Lahontan water board appoints Plaziak as executive officer
Michael Raymond Plaziak, a water program expert and geologist with a wide range of experience in water issues in both the military and public sector, has been appointed executive officer of the Lahontan Regional Water Quality Control Board.
Plaziak, who has been serving as acting executive officer, stepped into his new role Dec. 14.
He replaces former long-time executive officer Patty Kouyoumdjian, who retired on Aug. 21.
As executive officer, Plaziak will lead a staff of 75 that oversees a vast region spanning starkly different landscapes – from the alpine settings of Lassen County and Lake Tahoe Area to the desert expanses of the Mojave Desert in San Bernardino County.
“The board is very pleased that Mike will serve as executive officer,” said Peter Pumphrey, chair of the board in a press release. “He brings a history of outstanding service to our region and we appreciate his work as Acting Executive Officer over the last several months. We are confident he will do an excellent job leading his dedicated staff and protecting water quality in our region.”
Plaziak, a native of Maine, initially began his career with the Lahontan board in 1995 as an engineering geologist.
Plaziak served in that role for six years and oversaw regulatory oversight of petroleum groundwater cases, site investigations of Trichloroethylene in groundwater at Department of Defense facilities and served as State representative on the Mountain Pass Mine multi-agency cleanup action.

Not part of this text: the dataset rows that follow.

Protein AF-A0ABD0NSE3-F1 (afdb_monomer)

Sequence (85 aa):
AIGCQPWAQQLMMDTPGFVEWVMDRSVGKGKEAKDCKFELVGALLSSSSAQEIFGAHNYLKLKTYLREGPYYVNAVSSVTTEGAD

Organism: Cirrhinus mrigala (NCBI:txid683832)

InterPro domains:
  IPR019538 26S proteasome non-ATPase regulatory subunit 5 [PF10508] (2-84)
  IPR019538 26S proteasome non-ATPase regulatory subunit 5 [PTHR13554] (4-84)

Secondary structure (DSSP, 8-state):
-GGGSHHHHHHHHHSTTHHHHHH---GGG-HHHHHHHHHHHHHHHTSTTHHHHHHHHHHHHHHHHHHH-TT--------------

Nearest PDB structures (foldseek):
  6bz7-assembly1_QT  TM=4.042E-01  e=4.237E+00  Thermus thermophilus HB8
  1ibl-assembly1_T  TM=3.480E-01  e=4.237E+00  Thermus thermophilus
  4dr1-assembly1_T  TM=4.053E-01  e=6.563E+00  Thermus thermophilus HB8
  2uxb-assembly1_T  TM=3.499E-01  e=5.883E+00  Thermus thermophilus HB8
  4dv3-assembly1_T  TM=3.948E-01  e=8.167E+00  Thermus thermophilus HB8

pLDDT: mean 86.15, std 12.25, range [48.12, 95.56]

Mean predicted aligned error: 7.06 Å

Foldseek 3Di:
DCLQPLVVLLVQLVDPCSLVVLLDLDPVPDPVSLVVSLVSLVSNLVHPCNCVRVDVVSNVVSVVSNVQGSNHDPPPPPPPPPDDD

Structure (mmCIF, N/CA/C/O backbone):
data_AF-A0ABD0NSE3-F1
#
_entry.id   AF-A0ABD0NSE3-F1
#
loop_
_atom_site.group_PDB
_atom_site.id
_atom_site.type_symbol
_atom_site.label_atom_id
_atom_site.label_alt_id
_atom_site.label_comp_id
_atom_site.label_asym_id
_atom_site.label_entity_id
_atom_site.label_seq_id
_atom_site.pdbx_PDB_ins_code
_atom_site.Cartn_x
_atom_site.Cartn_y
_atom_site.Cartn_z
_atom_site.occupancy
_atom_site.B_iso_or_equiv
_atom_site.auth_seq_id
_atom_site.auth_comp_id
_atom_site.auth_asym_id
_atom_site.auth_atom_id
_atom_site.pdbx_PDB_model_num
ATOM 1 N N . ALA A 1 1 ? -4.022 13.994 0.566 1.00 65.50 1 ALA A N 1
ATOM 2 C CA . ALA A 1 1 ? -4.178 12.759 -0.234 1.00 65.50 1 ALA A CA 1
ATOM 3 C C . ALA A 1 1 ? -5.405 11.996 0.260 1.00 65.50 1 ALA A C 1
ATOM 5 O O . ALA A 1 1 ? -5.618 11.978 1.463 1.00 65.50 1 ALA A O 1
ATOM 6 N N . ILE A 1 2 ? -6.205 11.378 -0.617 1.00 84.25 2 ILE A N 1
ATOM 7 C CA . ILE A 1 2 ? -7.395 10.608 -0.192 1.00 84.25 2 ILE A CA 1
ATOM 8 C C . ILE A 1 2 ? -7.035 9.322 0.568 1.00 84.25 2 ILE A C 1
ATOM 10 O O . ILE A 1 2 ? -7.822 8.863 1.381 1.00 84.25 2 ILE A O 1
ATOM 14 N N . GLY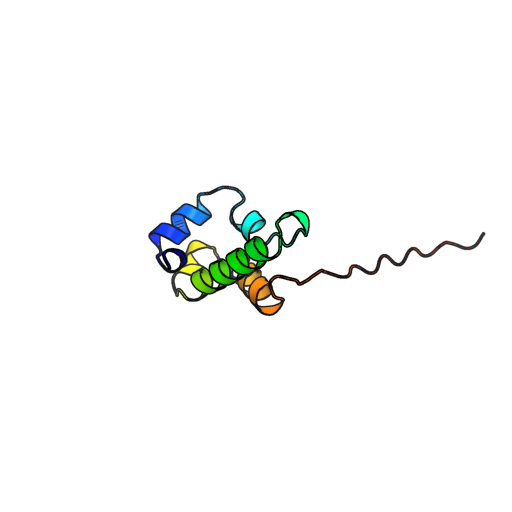 A 1 3 ? -5.823 8.784 0.376 1.00 82.25 3 GLY A N 1
ATOM 15 C CA . GLY A 1 3 ? -5.369 7.546 1.022 1.00 82.25 3 GLY A CA 1
ATOM 16 C C . GLY A 1 3 ? -5.302 7.593 2.554 1.00 82.25 3 GLY A C 1
ATOM 17 O O . GLY A 1 3 ? -5.297 6.546 3.187 1.00 82.25 3 GLY A O 1
ATOM 18 N N . CYS A 1 4 ? -5.308 8.771 3.182 1.00 87.38 4 CYS A N 1
ATOM 19 C CA . CYS A 1 4 ? -5.372 8.859 4.644 1.00 87.38 4 CYS A CA 1
ATOM 20 C C . CYS A 1 4 ? -6.805 8.799 5.203 1.00 87.38 4 CYS A C 1
ATOM 22 O O . CYS A 1 4 ? -6.978 8.780 6.423 1.00 87.38 4 CYS A O 1
ATOM 24 N N . GLN A 1 5 ? -7.820 8.796 4.334 1.00 91.56 5 GLN A N 1
ATOM 25 C CA . GLN A 1 5 ? -9.226 8.828 4.722 1.00 91.56 5 GLN A CA 1
ATOM 26 C C . GLN A 1 5 ? -9.784 7.405 4.893 1.00 91.56 5 GLN A C 1
ATOM 28 O O . GLN A 1 5 ? -9.654 6.608 3.963 1.00 91.56 5 GLN A O 1
ATOM 33 N N . PRO A 1 6 ? -10.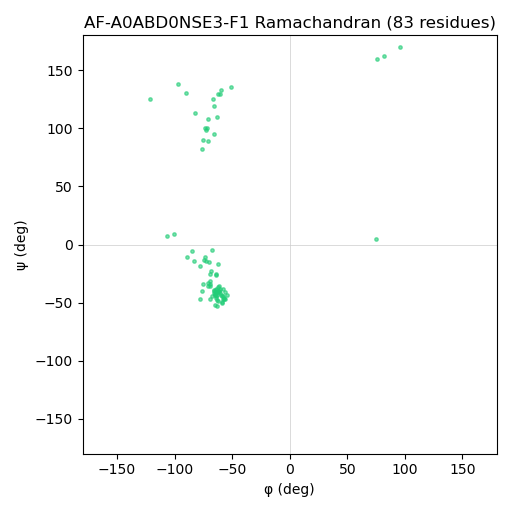472 7.093 6.008 1.00 92.38 6 PRO A N 1
ATOM 34 C CA . PRO A 1 6 ? -10.998 5.751 6.277 1.00 92.38 6 PRO A CA 1
ATOM 35 C C . PRO A 1 6 ? -11.885 5.192 5.155 1.00 92.38 6 PRO A C 1
ATOM 37 O O . PRO A 1 6 ? -11.709 4.058 4.727 1.00 92.38 6 PRO A O 1
ATOM 40 N N . TRP A 1 7 ? -12.790 6.010 4.606 1.00 94.31 7 TRP A N 1
ATOM 41 C CA . TRP A 1 7 ? -13.682 5.588 3.518 1.00 94.31 7 TRP A CA 1
ATOM 42 C C . TRP A 1 7 ? -12.915 5.172 2.253 1.00 94.31 7 TRP A C 1
ATOM 4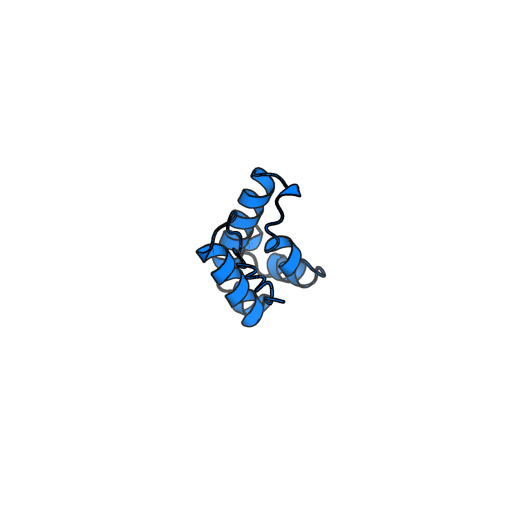4 O O . TRP A 1 7 ? -13.317 4.245 1.555 1.00 94.31 7 TRP A O 1
ATOM 54 N N . ALA A 1 8 ? -11.797 5.842 1.961 1.00 93.25 8 ALA A N 1
ATOM 55 C CA . ALA A 1 8 ? -10.977 5.544 0.795 1.00 93.25 8 ALA A CA 1
ATOM 56 C C . ALA A 1 8 ? -10.151 4.276 1.027 1.00 93.25 8 ALA A C 1
ATOM 58 O O . ALA A 1 8 ? -10.030 3.451 0.126 1.00 93.25 8 ALA A O 1
ATOM 59 N N . GLN A 1 9 ? -9.620 4.103 2.240 1.00 93.81 9 GLN A N 1
ATOM 60 C CA . GLN A 1 9 ? -8.910 2.888 2.636 1.00 93.81 9 GLN A CA 1
ATOM 61 C C . GLN A 1 9 ? -9.822 1.659 2.573 1.00 93.81 9 GLN A C 1
ATOM 63 O O . GLN A 1 9 ? -9.392 0.618 2.083 1.00 93.81 9 GLN A O 1
ATOM 68 N N . GLN A 1 10 ? -11.084 1.794 2.994 1.00 94.56 10 GLN A N 1
ATOM 69 C CA . GLN A 1 10 ? -12.066 0.716 2.900 1.00 94.56 10 GLN A CA 1
ATOM 70 C C . GLN A 1 10 ? -12.325 0.330 1.441 1.00 94.56 10 GLN A C 1
ATOM 72 O O . GLN A 1 10 ? -12.188 -0.834 1.088 1.00 94.56 10 GLN A O 1
ATOM 77 N N . LEU A 1 11 ? -12.573 1.312 0.568 1.00 94.06 11 LEU A N 1
ATOM 78 C CA . LEU A 1 11 ? -12.775 1.067 -0.863 1.00 94.06 11 LEU A CA 1
ATOM 79 C C . LEU A 1 11 ? -11.565 0.369 -1.514 1.00 94.06 11 LEU A C 1
ATOM 81 O O . LEU A 1 11 ? -11.715 -0.503 -2.371 1.00 94.06 11 LEU A O 1
ATOM 85 N N . MET A 1 12 ? -10.351 0.744 -1.103 1.00 93.50 12 MET A N 1
ATOM 86 C CA . MET A 1 12 ? -9.118 0.099 -1.554 1.00 93.50 12 MET A CA 1
ATOM 87 C C . MET A 1 12 ? -9.017 -1.351 -1.069 1.00 93.50 12 MET A C 1
ATOM 89 O O . MET A 1 12 ? -8.626 -2.217 -1.846 1.00 93.50 12 MET A O 1
ATOM 93 N N . MET A 1 13 ? -9.385 -1.633 0.181 1.00 92.94 13 MET A N 1
ATOM 94 C CA . MET A 1 13 ? -9.398 -2.995 0.731 1.00 92.94 13 MET A CA 1
ATOM 95 C C . MET A 1 13 ? -10.488 -3.878 0.122 1.00 92.94 13 MET A C 1
ATOM 97 O O . MET A 1 13 ? -10.258 -5.068 -0.086 1.00 92.94 13 MET A O 1
ATOM 101 N N . ASP A 1 14 ? -11.632 -3.293 -0.225 1.00 94.44 14 ASP A N 1
ATOM 102 C CA . ASP A 1 14 ? -12.718 -3.981 -0.926 1.00 94.44 14 ASP A CA 1
ATOM 103 C C . ASP A 1 14 ? -12.348 -4.297 -2.386 1.00 94.44 14 ASP A C 1
ATOM 105 O O . ASP A 1 14 ? -13.001 -5.116 -3.032 1.00 94.44 14 ASP A O 1
ATOM 109 N N . THR A 1 15 ? -11.286 -3.677 -2.915 1.00 94.12 15 THR A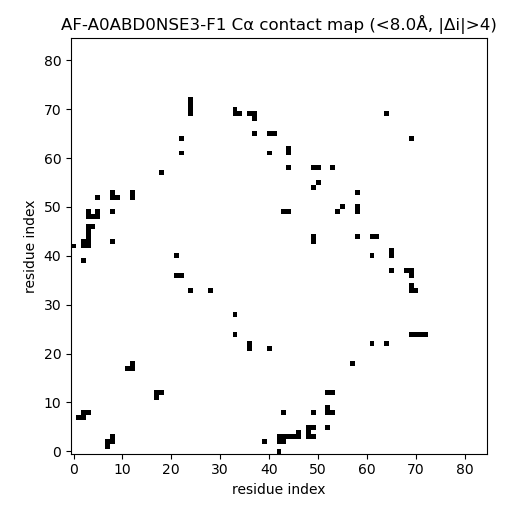 N 1
ATOM 110 C CA . THR A 1 15 ? -10.771 -3.940 -4.261 1.00 94.12 15 THR A CA 1
ATOM 111 C C . THR A 1 15 ? -9.859 -5.177 -4.251 1.00 94.12 15 THR A C 1
ATOM 113 O O . THR A 1 15 ? -8.753 -5.133 -3.697 1.00 94.12 15 THR A O 1
ATOM 116 N N . PRO A 1 16 ? -10.250 -6.290 -4.904 1.00 94.19 16 PRO A N 1
ATOM 117 C CA . PRO A 1 16 ? -9.459 -7.516 -4.888 1.00 94.19 16 PRO A CA 1
ATOM 118 C C . PRO A 1 16 ? -8.058 -7.313 -5.470 1.00 94.19 16 PRO A C 1
ATOM 120 O O . PRO A 1 16 ? -7.884 -6.725 -6.536 1.00 94.19 16 PRO A O 1
ATOM 123 N N . GLY A 1 17 ? -7.042 -7.821 -4.769 1.00 92.75 17 GLY A N 1
ATOM 124 C CA . GLY A 1 17 ? -5.648 -7.740 -5.209 1.00 92.75 17 GLY A CA 1
ATOM 125 C C . GLY A 1 17 ? -5.000 -6.361 -5.055 1.00 92.75 17 GLY A C 1
ATOM 126 O O . GLY A 1 17 ? -3.844 -6.208 -5.443 1.00 92.75 17 GLY A O 1
ATOM 127 N N . PHE A 1 18 ? -5.681 -5.374 -4.462 1.00 93.06 18 PHE A N 1
ATOM 128 C CA . PHE A 1 18 ? -5.121 -4.033 -4.263 1.00 93.06 18 PHE A CA 1
ATOM 129 C C 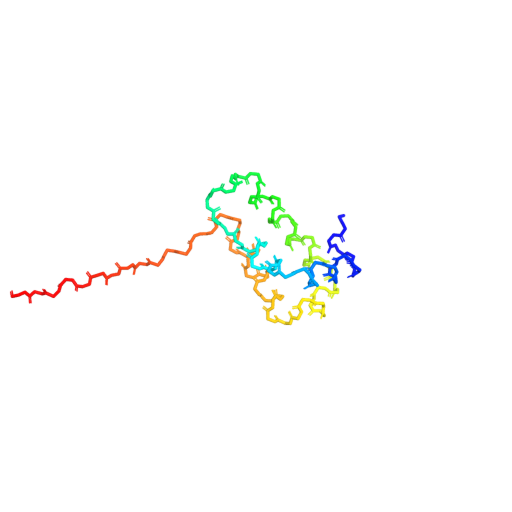. PHE A 1 18 ? -3.796 -4.049 -3.489 1.00 93.06 18 PHE A C 1
ATOM 131 O O . PHE A 1 18 ? -2.824 -3.428 -3.918 1.00 93.06 18 PHE A O 1
ATOM 138 N N . VAL A 1 19 ? -3.733 -4.787 -2.374 1.00 92.00 19 VAL A N 1
ATOM 139 C CA . VAL A 1 19 ? -2.523 -4.866 -1.535 1.00 92.00 19 VAL A CA 1
ATOM 140 C C . VAL A 1 19 ? -1.357 -5.494 -2.305 1.00 92.00 19 VAL A C 1
ATOM 142 O O . VAL A 1 19 ? -0.243 -4.977 -2.286 1.00 92.00 19 VAL A O 1
ATOM 145 N N . GLU A 1 20 ? -1.612 -6.564 -3.052 1.00 91.88 20 GLU A N 1
ATOM 146 C CA . GLU A 1 20 ? -0.585 -7.213 -3.873 1.00 91.88 20 GLU A CA 1
ATOM 147 C C . GLU A 1 20 ? -0.125 -6.284 -5.007 1.00 91.88 20 GLU A C 1
ATOM 149 O O . GLU A 1 20 ? 1.068 -6.150 -5.270 1.00 91.88 20 GLU A O 1
ATOM 154 N N . TRP A 1 21 ? -1.056 -5.555 -5.629 1.00 92.19 21 TRP A N 1
ATOM 155 C CA . TRP A 1 21 ? -0.747 -4.579 -6.670 1.00 92.19 21 TRP A CA 1
ATOM 156 C C . TRP A 1 21 ? 0.085 -3.406 -6.148 1.00 92.19 21 TRP A C 1
ATOM 158 O O . TRP A 1 21 ? 1.032 -2.994 -6.823 1.00 92.19 21 TRP A O 1
ATOM 168 N N . VAL A 1 22 ? -0.233 -2.853 -4.974 1.00 92.19 22 VAL A N 1
ATOM 169 C CA . VAL A 1 22 ? 0.510 -1.704 -4.433 1.00 92.19 22 VAL A CA 1
ATOM 170 C C . VAL A 1 22 ? 1.913 -2.111 -3.984 1.00 92.19 22 VAL A C 1
ATOM 172 O O . VAL A 1 22 ? 2.852 -1.335 -4.137 1.00 92.19 22 VAL A O 1
ATOM 175 N N . MET A 1 23 ? 2.069 -3.344 -3.498 1.00 90.00 23 MET A N 1
ATOM 176 C CA . MET A 1 23 ? 3.353 -3.893 -3.064 1.00 90.00 23 MET A CA 1
ATOM 177 C C . MET A 1 23 ? 4.207 -4.456 -4.209 1.00 90.00 23 MET A C 1
ATOM 179 O O . MET A 1 23 ? 5.398 -4.700 -4.015 1.00 90.00 23 MET A O 1
ATOM 183 N N . ASP A 1 24 ? 3.632 -4.661 -5.395 1.00 89.25 24 ASP A N 1
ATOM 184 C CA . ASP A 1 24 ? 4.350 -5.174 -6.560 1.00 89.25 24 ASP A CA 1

From 2007 to 2016, Plaziak supervised a team of 25 civil engineers, geologists and clerical staff in implementation of the Clean Water Act and state water regulations in the South Lahontan basin.
In June 2020, he was appointed the region’s assistant executive officer.
A registered geologist and retired Marine officer, Plaziak earned his M.S. in Geologic Sciences from San Diego State University.
Plaziak has served as Staff Hydrogeologist for the military, both in Africa and in Afghanistan. In Africa, he provided hydrogeologic support to military well-drilling personnel in Ethiopia, Djibouti, and Kenya.
In Afghanistan, Plaziak planned and conducted surveys of the Helmand River and the region’s floodplain aquifer, while developing a water resource strategy to transition the region away from illicit crop production.
Plaziak’s experience includes working as a public water system inspection supervisor for the state of Maine, where he led a team of eight responsible for providing regulatory oversight of over 1,700 small water systems throughout the state.